┌────────
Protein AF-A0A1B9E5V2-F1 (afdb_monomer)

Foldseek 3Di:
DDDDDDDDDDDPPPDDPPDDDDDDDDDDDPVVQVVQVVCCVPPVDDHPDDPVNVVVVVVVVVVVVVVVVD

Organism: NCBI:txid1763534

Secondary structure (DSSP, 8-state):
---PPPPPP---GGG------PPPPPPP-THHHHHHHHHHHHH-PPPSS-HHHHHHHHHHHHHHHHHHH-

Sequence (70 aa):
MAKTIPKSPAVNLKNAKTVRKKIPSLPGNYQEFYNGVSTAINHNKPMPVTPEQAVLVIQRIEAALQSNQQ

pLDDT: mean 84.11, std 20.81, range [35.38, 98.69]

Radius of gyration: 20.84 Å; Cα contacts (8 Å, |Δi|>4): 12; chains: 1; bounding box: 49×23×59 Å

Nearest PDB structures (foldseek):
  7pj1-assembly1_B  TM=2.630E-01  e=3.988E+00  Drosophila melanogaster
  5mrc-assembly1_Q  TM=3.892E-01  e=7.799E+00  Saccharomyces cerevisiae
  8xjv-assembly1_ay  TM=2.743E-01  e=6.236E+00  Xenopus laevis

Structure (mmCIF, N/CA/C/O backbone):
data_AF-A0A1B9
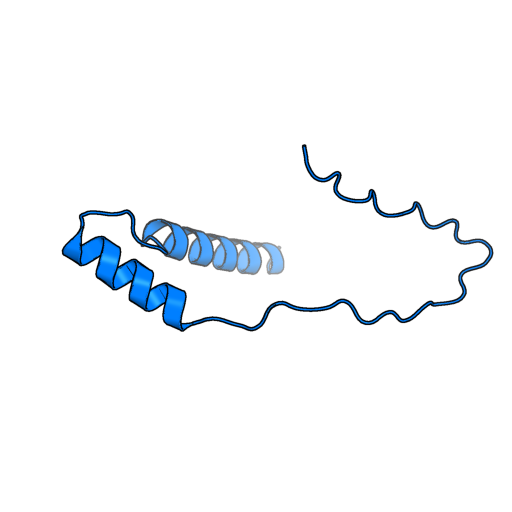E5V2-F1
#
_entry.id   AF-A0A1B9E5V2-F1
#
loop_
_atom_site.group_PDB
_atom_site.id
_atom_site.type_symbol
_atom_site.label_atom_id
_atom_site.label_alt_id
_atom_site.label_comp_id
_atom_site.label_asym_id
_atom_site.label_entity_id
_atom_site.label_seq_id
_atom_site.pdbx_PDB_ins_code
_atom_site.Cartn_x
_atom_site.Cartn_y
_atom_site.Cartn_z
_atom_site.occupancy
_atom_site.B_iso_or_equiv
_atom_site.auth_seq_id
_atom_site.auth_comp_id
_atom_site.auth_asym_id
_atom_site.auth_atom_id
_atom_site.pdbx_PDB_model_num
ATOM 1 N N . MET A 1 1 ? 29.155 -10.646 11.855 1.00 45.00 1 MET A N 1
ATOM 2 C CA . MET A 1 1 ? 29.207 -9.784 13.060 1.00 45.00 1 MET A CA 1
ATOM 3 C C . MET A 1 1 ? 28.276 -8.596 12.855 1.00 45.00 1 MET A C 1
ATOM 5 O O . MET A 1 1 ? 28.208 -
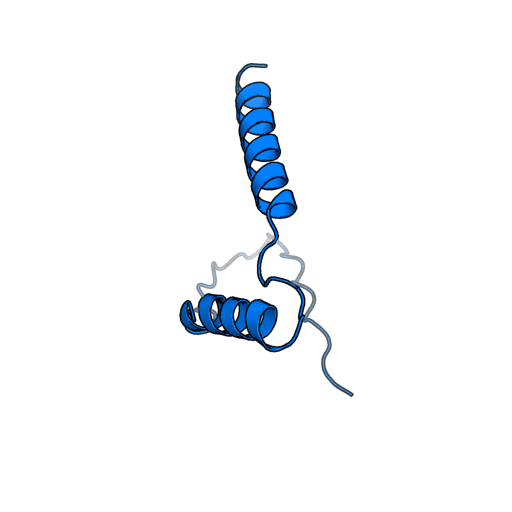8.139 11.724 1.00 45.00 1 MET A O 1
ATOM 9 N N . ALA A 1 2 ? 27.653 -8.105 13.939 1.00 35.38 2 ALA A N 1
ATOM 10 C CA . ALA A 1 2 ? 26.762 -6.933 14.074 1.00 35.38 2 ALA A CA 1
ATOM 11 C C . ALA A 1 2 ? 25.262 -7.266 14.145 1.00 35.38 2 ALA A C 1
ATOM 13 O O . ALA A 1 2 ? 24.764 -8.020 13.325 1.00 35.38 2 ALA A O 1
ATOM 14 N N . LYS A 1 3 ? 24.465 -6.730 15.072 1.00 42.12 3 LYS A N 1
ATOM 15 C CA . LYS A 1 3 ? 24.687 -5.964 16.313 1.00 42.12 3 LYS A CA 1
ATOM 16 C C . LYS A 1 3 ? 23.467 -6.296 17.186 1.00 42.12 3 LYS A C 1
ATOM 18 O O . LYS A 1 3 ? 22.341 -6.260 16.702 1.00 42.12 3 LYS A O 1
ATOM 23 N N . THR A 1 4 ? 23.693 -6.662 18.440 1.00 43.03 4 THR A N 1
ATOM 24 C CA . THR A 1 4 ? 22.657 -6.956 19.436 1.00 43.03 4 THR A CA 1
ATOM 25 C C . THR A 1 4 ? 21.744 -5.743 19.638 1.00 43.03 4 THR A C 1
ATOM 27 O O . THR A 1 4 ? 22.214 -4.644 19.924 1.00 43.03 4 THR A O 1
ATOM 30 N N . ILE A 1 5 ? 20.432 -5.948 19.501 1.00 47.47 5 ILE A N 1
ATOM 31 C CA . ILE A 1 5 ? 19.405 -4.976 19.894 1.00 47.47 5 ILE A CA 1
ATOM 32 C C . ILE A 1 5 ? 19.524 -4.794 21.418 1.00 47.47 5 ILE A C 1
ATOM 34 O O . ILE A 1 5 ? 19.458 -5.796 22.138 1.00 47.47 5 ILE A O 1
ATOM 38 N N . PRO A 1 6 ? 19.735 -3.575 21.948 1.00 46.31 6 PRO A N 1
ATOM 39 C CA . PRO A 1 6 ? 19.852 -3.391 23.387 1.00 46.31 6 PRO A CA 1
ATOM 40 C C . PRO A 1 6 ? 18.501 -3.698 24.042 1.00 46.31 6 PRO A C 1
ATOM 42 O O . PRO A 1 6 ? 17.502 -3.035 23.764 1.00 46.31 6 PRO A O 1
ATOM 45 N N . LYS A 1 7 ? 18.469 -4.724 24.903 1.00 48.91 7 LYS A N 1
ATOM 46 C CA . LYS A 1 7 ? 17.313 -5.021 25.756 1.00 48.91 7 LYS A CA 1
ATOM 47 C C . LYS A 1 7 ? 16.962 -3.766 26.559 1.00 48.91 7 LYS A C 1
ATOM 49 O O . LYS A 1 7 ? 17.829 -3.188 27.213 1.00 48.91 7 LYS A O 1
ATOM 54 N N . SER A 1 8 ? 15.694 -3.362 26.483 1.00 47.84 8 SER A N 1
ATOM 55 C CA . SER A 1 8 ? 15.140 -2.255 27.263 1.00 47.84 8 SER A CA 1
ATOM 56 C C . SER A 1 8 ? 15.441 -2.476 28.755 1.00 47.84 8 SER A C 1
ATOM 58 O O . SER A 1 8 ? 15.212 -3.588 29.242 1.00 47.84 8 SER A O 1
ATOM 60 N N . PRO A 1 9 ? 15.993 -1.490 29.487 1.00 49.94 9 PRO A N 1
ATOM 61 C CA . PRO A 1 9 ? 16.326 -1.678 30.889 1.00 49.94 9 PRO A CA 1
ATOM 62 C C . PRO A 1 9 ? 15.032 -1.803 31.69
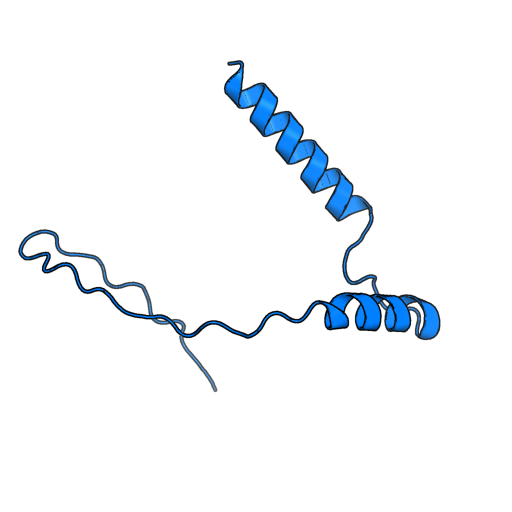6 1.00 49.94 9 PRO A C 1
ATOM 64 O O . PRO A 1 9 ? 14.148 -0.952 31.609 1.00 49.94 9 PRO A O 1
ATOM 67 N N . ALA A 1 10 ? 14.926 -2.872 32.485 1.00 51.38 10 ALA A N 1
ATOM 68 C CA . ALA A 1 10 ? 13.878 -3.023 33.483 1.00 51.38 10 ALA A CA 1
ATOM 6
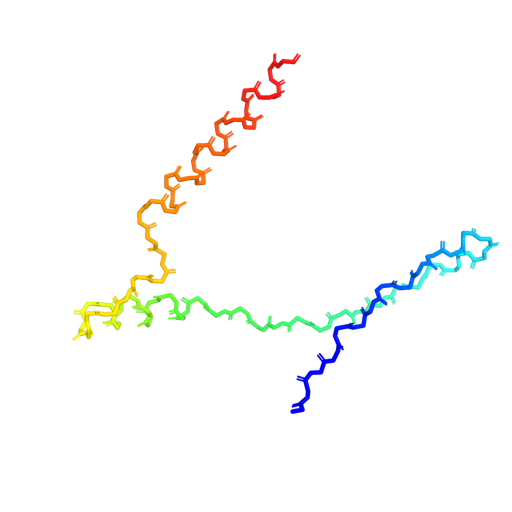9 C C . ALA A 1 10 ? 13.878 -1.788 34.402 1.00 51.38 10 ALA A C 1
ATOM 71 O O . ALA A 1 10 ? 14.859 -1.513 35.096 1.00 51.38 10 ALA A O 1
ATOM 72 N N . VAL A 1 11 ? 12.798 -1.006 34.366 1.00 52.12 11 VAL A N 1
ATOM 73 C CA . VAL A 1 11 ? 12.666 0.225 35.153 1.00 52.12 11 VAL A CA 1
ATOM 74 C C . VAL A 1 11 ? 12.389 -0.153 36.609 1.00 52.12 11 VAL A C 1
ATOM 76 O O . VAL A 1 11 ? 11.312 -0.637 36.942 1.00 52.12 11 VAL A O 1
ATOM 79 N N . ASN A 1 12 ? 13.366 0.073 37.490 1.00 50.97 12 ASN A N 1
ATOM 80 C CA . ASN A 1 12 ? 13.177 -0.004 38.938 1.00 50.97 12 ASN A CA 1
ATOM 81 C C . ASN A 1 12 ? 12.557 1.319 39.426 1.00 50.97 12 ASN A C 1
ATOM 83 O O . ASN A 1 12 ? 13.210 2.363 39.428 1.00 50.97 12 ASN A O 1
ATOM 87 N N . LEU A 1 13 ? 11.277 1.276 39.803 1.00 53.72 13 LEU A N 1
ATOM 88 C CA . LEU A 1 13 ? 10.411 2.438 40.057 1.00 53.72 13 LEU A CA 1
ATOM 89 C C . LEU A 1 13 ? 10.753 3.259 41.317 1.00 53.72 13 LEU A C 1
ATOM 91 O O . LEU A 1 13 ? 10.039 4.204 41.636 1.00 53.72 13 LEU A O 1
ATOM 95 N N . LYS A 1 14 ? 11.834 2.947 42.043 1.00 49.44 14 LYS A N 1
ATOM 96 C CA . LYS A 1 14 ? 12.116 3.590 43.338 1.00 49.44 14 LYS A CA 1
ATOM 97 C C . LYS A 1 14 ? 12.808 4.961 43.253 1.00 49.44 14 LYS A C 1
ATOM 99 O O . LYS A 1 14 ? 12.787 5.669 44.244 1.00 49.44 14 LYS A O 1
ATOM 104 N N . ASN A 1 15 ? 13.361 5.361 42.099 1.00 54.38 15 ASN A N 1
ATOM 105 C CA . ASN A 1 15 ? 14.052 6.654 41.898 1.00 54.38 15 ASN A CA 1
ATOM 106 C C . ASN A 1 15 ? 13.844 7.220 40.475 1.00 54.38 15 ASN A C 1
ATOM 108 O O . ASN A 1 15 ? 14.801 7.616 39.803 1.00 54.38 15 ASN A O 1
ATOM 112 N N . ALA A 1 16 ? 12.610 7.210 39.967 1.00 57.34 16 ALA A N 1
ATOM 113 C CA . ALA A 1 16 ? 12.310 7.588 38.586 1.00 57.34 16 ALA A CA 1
└────────
— ACTIVITY —
Taking the entries above, print exactly the lines starting at the line with "ATOM 9 N N ." and ending at the line with "ATOM 15 C CA", both included.

— TASK SOLUTION —
ATOM 9 N N . ALA A 1 2 ? 27.653 -8.105 13.939 1.00 35.38 2 ALA A N 1
ATOM 10 C CA . ALA A 1 2 ? 26.762 -6.933 14.074 1.00 35.38 2 ALA A CA 1
ATOM 11 C C . ALA A 1 2 ? 25.262 -7.266 14.145 1.00 35.38 2 ALA A C 1
ATOM 13 O O . ALA A 1 2 ? 24.764 -8.020 13.325 1.00 35.38 2 ALA A O 1
ATOM 14 N N . LYS A 1 3 ? 24.465 -6.730 15.072 1.00 42.12 3 LYS A N 1
ATOM 15 C CA . LYS A 1 3 ? 24.687 -5.964 16.313 1.00 42.12 3 LYS A CA 1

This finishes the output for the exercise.